Records from a dataset
┄┄┄┄┄┄┄┄┄┄┄┄┄┄┄┄┄┄┄┄
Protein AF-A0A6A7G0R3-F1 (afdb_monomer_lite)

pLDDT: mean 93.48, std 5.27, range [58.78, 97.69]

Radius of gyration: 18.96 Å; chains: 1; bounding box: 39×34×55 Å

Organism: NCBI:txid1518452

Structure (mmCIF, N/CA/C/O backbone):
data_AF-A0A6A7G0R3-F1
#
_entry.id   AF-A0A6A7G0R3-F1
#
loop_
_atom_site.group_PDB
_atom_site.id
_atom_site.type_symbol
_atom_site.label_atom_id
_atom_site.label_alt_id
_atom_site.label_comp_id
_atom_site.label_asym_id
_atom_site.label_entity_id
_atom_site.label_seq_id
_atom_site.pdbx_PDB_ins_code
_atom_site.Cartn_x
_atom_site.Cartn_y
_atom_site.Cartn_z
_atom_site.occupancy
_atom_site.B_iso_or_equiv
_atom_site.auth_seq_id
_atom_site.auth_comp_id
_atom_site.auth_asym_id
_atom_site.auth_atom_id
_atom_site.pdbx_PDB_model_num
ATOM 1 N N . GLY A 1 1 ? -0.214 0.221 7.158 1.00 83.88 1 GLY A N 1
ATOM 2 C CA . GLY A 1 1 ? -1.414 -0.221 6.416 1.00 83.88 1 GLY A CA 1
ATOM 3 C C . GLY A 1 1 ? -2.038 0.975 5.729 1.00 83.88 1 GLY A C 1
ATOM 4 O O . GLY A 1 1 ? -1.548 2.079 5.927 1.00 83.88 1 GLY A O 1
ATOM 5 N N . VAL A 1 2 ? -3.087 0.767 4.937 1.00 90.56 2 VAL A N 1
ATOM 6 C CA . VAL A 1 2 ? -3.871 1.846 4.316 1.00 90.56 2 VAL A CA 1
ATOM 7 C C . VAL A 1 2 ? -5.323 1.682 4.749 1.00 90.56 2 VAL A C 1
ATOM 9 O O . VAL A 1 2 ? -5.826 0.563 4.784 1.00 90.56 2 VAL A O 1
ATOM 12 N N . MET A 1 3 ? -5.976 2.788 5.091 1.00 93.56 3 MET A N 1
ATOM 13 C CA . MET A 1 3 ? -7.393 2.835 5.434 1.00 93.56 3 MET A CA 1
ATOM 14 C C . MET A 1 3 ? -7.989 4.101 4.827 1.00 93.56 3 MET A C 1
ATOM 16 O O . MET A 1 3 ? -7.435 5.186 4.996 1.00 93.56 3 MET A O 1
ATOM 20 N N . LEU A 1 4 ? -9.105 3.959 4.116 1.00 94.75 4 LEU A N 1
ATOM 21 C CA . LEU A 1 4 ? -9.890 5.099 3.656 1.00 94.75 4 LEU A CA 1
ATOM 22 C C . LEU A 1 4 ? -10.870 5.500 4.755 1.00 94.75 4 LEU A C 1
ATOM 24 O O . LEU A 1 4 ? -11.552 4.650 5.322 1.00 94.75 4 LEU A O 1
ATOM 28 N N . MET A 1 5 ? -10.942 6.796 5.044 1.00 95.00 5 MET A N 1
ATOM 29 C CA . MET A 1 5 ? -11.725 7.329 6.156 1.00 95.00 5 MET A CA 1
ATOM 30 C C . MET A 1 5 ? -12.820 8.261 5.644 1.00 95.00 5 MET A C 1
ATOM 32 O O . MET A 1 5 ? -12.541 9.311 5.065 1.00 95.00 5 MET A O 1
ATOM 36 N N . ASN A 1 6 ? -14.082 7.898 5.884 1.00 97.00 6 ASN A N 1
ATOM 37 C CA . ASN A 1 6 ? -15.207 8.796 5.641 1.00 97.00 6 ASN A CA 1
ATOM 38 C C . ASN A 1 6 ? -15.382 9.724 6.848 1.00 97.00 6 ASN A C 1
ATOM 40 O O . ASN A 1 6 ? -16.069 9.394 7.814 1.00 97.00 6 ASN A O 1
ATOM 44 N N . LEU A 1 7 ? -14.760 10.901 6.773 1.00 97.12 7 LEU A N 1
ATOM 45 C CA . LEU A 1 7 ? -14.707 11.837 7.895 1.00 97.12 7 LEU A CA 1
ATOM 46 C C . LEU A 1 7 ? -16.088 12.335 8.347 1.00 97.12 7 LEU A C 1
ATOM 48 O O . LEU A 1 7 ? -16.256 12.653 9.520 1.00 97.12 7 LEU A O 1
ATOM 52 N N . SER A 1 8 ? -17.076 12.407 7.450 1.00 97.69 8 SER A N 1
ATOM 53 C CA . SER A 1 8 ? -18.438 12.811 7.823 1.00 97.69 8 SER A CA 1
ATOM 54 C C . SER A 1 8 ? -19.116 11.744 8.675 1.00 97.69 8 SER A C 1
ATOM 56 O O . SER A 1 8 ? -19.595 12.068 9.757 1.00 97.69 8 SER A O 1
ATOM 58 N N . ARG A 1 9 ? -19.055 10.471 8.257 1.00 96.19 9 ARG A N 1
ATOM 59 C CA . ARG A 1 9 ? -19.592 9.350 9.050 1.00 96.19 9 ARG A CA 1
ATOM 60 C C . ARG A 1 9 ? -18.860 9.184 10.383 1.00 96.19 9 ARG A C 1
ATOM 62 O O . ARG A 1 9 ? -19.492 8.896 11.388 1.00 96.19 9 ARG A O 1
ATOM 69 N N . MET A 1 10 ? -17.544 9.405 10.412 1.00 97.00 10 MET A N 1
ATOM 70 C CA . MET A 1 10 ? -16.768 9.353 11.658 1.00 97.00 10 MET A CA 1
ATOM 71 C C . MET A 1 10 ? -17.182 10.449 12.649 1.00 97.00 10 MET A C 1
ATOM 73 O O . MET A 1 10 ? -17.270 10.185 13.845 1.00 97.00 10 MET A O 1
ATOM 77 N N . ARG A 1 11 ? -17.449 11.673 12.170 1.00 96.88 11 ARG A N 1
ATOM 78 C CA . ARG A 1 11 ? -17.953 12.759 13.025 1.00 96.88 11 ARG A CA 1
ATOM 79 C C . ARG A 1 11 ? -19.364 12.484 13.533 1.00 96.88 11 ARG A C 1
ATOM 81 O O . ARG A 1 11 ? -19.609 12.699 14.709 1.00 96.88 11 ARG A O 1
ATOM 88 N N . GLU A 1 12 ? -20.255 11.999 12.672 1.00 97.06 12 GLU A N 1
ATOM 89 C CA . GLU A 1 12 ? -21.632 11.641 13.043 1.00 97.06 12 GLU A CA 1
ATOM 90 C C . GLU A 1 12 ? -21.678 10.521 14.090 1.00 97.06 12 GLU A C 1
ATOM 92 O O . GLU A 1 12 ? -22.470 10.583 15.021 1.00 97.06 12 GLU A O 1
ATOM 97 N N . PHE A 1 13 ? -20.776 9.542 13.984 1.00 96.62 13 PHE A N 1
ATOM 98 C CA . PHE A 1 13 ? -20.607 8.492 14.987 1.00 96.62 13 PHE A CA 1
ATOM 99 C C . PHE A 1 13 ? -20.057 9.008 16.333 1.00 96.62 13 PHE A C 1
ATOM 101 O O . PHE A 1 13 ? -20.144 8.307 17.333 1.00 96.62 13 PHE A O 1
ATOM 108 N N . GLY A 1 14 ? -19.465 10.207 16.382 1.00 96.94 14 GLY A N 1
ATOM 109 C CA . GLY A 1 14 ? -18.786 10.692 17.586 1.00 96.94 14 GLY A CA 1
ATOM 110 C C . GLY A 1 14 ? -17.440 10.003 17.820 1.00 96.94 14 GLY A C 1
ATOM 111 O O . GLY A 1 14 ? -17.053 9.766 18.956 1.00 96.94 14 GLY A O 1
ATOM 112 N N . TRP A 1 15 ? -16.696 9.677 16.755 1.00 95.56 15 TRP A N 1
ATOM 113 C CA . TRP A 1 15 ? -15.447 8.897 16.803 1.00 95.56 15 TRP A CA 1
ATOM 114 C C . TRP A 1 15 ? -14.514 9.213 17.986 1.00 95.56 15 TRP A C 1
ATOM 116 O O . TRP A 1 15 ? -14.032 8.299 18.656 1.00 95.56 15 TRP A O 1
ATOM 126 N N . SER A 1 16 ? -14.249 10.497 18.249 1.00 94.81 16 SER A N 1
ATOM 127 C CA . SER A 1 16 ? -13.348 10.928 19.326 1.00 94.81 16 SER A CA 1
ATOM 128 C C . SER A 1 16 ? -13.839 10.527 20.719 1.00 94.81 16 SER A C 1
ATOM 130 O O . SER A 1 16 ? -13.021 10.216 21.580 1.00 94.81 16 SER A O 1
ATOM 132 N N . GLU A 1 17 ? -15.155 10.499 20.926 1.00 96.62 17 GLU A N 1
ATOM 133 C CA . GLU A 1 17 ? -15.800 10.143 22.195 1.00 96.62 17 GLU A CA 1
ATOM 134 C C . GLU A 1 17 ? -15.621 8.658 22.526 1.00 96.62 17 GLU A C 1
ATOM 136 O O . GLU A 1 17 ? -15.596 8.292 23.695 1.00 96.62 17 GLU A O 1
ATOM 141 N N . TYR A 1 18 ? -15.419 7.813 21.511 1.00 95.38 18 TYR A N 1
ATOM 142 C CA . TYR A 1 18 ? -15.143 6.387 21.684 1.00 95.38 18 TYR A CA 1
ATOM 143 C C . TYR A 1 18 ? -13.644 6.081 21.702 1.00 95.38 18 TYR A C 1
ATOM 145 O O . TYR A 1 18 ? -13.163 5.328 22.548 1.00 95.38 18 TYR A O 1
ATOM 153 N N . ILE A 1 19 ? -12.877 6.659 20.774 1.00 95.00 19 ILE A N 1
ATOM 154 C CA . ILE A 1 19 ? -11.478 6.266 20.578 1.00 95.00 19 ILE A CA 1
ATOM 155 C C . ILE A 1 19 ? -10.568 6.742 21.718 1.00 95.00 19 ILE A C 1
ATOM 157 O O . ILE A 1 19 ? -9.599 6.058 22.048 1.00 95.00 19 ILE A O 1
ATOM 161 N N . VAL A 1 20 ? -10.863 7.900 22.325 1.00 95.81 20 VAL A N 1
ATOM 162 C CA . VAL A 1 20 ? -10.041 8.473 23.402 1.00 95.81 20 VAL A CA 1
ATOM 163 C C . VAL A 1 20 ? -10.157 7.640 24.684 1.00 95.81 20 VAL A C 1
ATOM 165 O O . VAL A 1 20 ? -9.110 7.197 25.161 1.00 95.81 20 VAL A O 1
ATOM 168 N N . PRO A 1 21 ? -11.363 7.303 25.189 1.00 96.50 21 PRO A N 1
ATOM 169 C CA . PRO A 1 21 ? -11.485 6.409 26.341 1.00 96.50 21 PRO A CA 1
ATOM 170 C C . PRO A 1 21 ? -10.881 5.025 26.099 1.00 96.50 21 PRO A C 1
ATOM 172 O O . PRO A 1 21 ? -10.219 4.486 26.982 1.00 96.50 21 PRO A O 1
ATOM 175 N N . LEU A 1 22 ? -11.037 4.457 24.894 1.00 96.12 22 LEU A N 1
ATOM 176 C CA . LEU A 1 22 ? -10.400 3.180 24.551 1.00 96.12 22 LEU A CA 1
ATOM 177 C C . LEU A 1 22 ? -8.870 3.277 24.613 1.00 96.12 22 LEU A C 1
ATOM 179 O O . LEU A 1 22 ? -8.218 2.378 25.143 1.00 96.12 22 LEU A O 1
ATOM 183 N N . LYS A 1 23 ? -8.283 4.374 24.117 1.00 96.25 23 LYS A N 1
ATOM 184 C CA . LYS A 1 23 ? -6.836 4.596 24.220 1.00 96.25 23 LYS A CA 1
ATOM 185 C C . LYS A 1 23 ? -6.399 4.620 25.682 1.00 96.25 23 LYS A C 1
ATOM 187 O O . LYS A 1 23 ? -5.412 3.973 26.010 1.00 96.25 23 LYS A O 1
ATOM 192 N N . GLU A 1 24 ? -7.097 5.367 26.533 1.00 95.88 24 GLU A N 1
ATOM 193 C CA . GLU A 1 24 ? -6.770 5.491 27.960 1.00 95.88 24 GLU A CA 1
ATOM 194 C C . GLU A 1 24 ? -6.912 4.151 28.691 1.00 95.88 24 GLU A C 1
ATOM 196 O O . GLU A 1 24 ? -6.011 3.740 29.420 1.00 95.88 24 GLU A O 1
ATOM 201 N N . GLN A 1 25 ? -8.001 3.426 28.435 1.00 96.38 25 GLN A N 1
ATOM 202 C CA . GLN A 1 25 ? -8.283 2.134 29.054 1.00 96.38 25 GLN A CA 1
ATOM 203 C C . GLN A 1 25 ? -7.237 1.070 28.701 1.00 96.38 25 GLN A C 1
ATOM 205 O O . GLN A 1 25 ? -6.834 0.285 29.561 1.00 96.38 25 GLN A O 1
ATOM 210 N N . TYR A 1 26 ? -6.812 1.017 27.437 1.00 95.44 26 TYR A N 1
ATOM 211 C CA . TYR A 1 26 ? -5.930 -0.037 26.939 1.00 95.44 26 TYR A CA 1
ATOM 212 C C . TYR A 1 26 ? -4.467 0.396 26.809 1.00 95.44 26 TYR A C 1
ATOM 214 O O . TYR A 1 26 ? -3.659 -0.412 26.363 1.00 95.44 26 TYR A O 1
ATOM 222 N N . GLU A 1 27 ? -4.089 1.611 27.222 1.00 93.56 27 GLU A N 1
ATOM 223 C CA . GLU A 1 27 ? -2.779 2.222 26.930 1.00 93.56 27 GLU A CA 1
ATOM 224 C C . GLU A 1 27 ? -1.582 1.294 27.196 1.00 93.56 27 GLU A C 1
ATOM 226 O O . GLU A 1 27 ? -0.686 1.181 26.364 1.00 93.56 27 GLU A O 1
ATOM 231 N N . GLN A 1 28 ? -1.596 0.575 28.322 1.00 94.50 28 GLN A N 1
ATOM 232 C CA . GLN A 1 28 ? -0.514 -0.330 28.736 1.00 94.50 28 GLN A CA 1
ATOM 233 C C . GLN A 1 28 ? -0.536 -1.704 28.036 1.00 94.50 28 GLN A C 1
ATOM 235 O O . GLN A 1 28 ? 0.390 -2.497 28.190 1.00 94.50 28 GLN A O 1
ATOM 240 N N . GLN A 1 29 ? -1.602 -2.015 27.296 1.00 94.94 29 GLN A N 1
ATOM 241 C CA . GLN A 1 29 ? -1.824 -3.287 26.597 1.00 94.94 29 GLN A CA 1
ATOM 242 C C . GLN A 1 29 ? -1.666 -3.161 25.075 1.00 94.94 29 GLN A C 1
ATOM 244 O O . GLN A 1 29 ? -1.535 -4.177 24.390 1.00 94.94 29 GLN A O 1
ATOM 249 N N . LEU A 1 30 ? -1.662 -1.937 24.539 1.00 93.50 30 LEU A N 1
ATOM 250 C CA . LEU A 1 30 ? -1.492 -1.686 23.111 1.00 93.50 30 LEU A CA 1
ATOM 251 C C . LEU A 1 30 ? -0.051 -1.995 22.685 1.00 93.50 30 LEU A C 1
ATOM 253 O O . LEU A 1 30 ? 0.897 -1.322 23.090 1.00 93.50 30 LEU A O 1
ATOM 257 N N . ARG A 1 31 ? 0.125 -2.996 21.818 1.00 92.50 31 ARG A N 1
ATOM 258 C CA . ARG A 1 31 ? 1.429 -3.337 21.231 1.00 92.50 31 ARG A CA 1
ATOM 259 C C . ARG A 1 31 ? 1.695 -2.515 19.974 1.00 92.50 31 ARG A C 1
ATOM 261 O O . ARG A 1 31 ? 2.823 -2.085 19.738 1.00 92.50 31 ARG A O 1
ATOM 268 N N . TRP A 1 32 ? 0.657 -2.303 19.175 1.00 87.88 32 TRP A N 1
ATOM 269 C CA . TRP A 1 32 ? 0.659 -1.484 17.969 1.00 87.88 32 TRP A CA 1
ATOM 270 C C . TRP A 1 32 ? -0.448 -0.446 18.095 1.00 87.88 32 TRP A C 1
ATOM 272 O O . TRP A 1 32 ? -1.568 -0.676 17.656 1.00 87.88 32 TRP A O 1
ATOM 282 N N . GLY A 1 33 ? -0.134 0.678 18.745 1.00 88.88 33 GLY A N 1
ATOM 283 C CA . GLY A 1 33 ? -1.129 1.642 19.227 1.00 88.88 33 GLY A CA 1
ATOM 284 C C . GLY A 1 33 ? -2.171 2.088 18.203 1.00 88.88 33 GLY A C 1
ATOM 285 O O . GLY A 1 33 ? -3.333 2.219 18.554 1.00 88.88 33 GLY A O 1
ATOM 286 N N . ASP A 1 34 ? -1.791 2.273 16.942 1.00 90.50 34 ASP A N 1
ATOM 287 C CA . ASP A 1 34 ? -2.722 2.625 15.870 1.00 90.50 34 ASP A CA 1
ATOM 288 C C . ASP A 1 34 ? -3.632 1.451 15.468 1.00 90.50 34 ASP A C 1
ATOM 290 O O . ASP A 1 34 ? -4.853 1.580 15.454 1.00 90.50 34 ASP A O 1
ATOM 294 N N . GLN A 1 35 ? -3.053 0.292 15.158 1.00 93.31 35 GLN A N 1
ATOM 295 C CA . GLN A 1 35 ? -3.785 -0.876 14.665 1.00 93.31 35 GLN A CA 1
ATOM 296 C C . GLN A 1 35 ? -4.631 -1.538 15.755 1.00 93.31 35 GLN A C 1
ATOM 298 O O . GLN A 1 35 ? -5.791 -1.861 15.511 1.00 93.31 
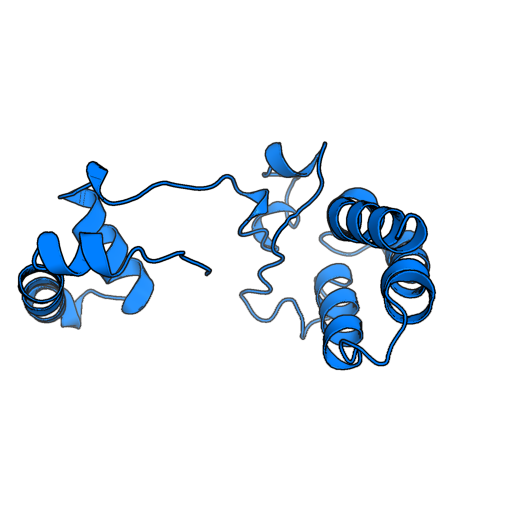35 GLN A O 1
ATOM 303 N N . ASP A 1 36 ? -4.075 -1.723 16.950 1.00 95.56 36 ASP A N 1
ATOM 304 C CA . ASP A 1 36 ? -4.755 -2.393 18.059 1.00 95.56 36 ASP A CA 1
ATOM 305 C C . ASP A 1 36 ? -5.959 -1.576 18.530 1.00 95.56 36 ASP A C 1
ATOM 307 O O . ASP A 1 36 ? -7.035 -2.130 18.739 1.00 95.56 36 ASP A O 1
ATOM 311 N N . LEU A 1 37 ? -5.815 -0.252 18.621 1.00 95.69 37 LEU A N 1
ATOM 312 C CA . LEU A 1 37 ? -6.892 0.633 19.055 1.00 95.69 37 LEU A CA 1
ATOM 313 C C . LEU A 1 37 ? -8.078 0.617 18.080 1.00 95.69 37 LEU A C 1
ATOM 315 O O . LEU A 1 37 ? -9.229 0.514 18.503 1.00 95.69 37 LEU A O 1
ATOM 319 N N . LEU A 1 38 ? -7.800 0.653 16.773 1.00 95.44 38 LEU A N 1
ATOM 320 C CA . LEU A 1 38 ? -8.832 0.516 15.743 1.00 95.44 38 LEU A CA 1
ATOM 321 C C . LEU A 1 38 ? -9.492 -0.866 15.780 1.00 95.44 38 LEU A C 1
ATOM 323 O O . LEU A 1 38 ? -10.711 -0.964 15.664 1.00 95.44 38 LEU A O 1
ATOM 327 N N . ASN A 1 39 ? -8.710 -1.929 15.979 1.00 95.56 39 ASN A N 1
ATOM 328 C CA . ASN A 1 39 ? -9.240 -3.288 16.085 1.00 95.56 39 ASN A CA 1
ATOM 329 C C . ASN A 1 39 ? -10.175 -3.446 17.291 1.00 95.56 39 ASN A C 1
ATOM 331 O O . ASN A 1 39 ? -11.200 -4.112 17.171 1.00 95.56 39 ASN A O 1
┄┄┄┄┄┄┄┄┄┄┄┄┄┄┄┄┄┄┄┄
- **PROBLEM DETAILS**
Restate word for word only the lines running from the beginning of the data to the line holding "ATOM 1 N N .", both included.

- **SOLUTION TO THIS TASK**
Protein AF-A0A6A7G0R3-F1 (afdb_monomer_lite)

pLDDT: mean 93.48, std 5.27, range [58.78, 97.69]

Radius of gyration: 18.96 Å; chains: 1; bounding box: 39×34×55 Å

Organism: NCBI:txid1518452

Structure (mmCIF, N/CA/C/O backbone):
data_AF-A0A6A7G0R3-F1
#
_entry.id   AF-A0A6A7G0R3-F1
#
loop_
_atom_site.group_PDB
_atom_site.id
_atom_site.type_symbol
_atom_site.label_atom_id
_atom_site.label_alt_id
_atom_site.label_comp_id
_atom_site.label_asym_id
_atom_site.label_entity_id
_atom_site.label_seq_id
_atom_site.pdbx_PDB_ins_code
_atom_site.Cartn_x
_atom_site.Cartn_y
_atom_site.Cartn_z
_atom_site.occupancy
_atom_site.B_iso_or_equiv
_atom_site.auth_seq_id
_atom_site.auth_comp_id
_atom_site.auth_asym_id
_atom_site.auth_atom_id
_atom_site.pdbx_PDB_model_num
ATOM 1 N N . GLY A 1 1 ? -0.214 0.221 7.158 1.00 83.88 1 GLY A N 1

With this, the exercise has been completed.